They compete with D-Pound :lol:


----------



## PoitNarf (Aug 19, 2006)

Newshawk said:


> Sirius, perhaps?


Ah, touche!


----------



## spartanstew (Nov 16, 2005)

PoitNarf said:


> Not so much that it bothers anyone. It's confusing for new members. And as Earl points out it doesn't accomplish all that much in relation to web searches from Google and the like.


No offense, but if someone can't figure out what D* means after reading any of these forum for 5 minutes, there's some bigger issues going on. Even if people started dropping the "D" and just typed it as "**", anyone with basic word deduction skills should be able to figure out the missing word, especially when there's a couple of sentence structure examples.
I (and I would think 99% of members) knew what D* was the first time I saw it.
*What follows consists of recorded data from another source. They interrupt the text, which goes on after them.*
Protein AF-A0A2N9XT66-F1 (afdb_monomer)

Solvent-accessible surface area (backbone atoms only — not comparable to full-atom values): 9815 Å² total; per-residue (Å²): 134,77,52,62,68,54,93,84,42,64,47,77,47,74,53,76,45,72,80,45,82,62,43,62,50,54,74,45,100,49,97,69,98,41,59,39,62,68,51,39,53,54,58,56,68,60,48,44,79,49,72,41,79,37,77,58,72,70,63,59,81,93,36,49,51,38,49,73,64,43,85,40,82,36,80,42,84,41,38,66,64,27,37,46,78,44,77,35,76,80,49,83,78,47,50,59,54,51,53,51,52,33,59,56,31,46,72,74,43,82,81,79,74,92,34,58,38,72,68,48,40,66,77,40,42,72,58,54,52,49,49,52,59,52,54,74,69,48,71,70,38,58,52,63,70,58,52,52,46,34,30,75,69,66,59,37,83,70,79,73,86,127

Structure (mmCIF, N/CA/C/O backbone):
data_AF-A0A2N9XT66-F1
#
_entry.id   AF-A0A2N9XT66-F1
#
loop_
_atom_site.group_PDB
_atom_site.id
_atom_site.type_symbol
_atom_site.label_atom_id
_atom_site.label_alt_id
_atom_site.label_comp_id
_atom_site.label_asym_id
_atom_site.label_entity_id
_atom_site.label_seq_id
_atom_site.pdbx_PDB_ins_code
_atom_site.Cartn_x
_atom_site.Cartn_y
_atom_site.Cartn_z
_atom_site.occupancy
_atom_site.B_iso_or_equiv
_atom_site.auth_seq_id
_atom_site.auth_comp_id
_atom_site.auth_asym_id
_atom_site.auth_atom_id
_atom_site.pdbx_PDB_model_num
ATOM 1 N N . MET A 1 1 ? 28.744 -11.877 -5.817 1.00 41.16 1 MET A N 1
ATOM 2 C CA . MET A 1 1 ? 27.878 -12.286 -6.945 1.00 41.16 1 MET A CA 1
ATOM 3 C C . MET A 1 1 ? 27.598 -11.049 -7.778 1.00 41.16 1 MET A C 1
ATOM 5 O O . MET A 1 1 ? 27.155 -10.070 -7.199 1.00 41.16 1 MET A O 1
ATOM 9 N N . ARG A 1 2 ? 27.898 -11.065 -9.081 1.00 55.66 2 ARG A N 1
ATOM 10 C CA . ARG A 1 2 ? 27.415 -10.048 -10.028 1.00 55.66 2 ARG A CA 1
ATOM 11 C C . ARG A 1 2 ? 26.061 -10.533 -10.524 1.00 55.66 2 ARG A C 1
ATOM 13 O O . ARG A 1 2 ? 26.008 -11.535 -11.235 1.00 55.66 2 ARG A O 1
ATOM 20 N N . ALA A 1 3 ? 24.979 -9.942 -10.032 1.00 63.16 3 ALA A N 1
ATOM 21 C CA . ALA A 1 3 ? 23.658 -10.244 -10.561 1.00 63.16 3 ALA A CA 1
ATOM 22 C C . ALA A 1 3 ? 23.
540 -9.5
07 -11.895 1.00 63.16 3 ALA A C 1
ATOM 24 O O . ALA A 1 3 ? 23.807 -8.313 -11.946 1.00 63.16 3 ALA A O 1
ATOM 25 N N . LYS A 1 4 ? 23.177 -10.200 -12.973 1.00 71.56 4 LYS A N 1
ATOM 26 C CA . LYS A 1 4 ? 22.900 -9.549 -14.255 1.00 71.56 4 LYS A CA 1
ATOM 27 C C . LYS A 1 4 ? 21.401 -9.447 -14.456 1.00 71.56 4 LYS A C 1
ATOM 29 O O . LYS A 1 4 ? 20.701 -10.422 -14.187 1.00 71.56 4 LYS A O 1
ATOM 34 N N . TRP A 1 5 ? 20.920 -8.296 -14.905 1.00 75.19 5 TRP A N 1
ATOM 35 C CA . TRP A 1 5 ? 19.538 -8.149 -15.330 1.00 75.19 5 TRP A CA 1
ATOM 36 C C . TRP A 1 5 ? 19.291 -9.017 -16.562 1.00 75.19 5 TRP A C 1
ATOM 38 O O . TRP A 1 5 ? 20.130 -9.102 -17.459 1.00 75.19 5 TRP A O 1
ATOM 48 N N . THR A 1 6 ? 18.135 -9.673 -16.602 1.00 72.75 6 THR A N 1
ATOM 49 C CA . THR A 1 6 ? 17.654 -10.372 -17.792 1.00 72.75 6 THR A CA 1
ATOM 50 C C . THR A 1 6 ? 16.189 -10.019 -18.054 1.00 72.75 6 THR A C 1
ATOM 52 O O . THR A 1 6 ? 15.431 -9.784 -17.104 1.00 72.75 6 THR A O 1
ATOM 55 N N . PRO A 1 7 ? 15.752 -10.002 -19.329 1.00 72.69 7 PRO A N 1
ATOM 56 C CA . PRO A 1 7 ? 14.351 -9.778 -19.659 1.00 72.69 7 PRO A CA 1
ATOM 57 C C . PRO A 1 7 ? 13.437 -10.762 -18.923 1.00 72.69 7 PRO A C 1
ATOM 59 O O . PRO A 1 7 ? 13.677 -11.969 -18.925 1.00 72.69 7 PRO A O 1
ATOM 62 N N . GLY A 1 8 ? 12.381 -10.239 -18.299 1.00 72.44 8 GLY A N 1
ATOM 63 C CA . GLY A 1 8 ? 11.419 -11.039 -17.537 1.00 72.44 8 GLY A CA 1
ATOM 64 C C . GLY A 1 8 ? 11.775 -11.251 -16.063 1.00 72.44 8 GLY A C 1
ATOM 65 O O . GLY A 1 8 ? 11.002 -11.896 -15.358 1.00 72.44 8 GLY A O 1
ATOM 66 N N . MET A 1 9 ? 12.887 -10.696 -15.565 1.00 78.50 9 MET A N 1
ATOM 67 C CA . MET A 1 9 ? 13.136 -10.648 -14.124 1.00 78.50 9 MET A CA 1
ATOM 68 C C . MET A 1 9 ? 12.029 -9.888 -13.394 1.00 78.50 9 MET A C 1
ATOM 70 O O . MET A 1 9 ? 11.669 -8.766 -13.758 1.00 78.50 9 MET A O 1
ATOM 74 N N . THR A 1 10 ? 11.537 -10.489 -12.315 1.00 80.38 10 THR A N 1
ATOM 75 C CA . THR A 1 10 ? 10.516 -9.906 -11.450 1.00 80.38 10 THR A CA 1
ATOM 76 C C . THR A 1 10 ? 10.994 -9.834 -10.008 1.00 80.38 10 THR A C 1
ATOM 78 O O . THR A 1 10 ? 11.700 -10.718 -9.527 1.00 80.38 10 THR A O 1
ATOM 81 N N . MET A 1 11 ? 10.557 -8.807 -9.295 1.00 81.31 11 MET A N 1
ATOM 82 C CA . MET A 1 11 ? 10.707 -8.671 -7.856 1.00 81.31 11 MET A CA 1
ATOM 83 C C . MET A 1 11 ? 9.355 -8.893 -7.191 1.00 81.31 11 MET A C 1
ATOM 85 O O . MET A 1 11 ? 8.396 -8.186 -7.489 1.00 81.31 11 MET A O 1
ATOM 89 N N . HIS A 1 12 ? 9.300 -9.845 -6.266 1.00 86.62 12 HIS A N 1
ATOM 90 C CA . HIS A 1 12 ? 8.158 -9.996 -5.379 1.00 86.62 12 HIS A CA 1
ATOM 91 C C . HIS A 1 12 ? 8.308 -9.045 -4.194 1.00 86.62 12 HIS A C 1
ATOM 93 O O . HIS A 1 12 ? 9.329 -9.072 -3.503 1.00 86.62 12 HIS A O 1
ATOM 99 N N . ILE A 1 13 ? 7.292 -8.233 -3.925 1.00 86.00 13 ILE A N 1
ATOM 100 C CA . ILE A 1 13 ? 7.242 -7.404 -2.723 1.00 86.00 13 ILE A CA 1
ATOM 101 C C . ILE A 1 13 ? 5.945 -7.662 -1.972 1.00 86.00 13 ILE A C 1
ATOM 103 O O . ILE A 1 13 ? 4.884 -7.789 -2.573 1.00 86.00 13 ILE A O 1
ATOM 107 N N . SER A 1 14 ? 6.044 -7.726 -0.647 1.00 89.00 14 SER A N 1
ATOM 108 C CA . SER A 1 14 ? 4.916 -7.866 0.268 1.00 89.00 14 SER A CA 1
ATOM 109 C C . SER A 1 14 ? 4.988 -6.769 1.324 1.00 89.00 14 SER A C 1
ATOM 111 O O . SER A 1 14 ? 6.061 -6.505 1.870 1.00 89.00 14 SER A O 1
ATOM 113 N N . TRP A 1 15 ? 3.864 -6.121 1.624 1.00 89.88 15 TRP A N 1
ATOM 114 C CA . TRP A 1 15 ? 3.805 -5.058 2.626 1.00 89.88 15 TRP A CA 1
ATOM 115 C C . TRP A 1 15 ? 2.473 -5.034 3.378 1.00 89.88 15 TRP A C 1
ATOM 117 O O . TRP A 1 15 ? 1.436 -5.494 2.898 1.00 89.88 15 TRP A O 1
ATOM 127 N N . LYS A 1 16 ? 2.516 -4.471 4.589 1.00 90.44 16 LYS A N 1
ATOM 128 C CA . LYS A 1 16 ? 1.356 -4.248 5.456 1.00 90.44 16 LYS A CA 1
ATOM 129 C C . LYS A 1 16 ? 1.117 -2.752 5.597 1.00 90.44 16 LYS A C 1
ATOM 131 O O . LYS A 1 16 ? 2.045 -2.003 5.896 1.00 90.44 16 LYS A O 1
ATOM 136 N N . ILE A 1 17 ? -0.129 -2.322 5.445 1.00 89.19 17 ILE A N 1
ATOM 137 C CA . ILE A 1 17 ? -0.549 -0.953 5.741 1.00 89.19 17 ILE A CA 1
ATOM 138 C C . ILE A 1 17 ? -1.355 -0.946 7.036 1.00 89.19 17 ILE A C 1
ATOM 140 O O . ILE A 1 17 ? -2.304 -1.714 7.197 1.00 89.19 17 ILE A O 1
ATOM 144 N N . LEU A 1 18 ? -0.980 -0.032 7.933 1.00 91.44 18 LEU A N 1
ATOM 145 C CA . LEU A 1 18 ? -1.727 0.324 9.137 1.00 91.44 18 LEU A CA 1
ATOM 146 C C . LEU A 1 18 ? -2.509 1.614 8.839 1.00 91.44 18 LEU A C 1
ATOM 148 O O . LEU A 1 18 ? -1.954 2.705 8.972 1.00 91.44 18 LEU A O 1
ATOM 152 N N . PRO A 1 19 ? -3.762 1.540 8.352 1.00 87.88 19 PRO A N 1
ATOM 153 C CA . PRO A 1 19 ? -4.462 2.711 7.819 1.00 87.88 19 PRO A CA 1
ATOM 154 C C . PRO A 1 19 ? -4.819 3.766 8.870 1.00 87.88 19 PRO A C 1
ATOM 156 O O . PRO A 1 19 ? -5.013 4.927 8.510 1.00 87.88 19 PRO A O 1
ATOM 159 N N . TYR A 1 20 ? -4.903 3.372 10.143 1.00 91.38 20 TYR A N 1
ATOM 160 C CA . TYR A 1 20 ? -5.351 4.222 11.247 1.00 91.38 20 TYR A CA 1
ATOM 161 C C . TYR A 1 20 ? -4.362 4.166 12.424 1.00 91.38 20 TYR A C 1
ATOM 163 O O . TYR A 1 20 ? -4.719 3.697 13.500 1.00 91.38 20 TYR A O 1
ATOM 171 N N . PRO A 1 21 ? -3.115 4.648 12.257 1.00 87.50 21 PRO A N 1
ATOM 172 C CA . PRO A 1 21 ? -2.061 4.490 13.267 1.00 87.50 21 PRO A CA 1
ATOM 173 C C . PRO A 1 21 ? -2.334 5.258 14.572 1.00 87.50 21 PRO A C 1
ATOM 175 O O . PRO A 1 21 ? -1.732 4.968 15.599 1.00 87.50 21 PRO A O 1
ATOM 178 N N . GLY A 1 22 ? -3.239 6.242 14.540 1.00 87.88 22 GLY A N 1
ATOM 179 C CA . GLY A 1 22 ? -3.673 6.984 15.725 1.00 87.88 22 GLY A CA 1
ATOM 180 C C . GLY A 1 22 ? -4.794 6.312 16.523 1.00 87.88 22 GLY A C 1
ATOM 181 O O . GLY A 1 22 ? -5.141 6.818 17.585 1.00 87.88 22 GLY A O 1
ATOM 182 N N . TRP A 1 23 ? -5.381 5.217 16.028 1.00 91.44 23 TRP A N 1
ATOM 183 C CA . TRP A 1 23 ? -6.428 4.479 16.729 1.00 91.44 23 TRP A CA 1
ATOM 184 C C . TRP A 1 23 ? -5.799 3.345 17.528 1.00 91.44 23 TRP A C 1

Heck, it's a forum about DIRECTV (hint, hint). It's not rocket science.

I also don't think the use of D* hinders google searches for this site. When searching for Directv forum, this site comes up in the top 5 almost every time.

So, it must be bothering someone.


----------



## gcisko (Sep 27, 2006)

Earl Bonovich said:


> All upper... all lower... mixed... so long as it is the full name.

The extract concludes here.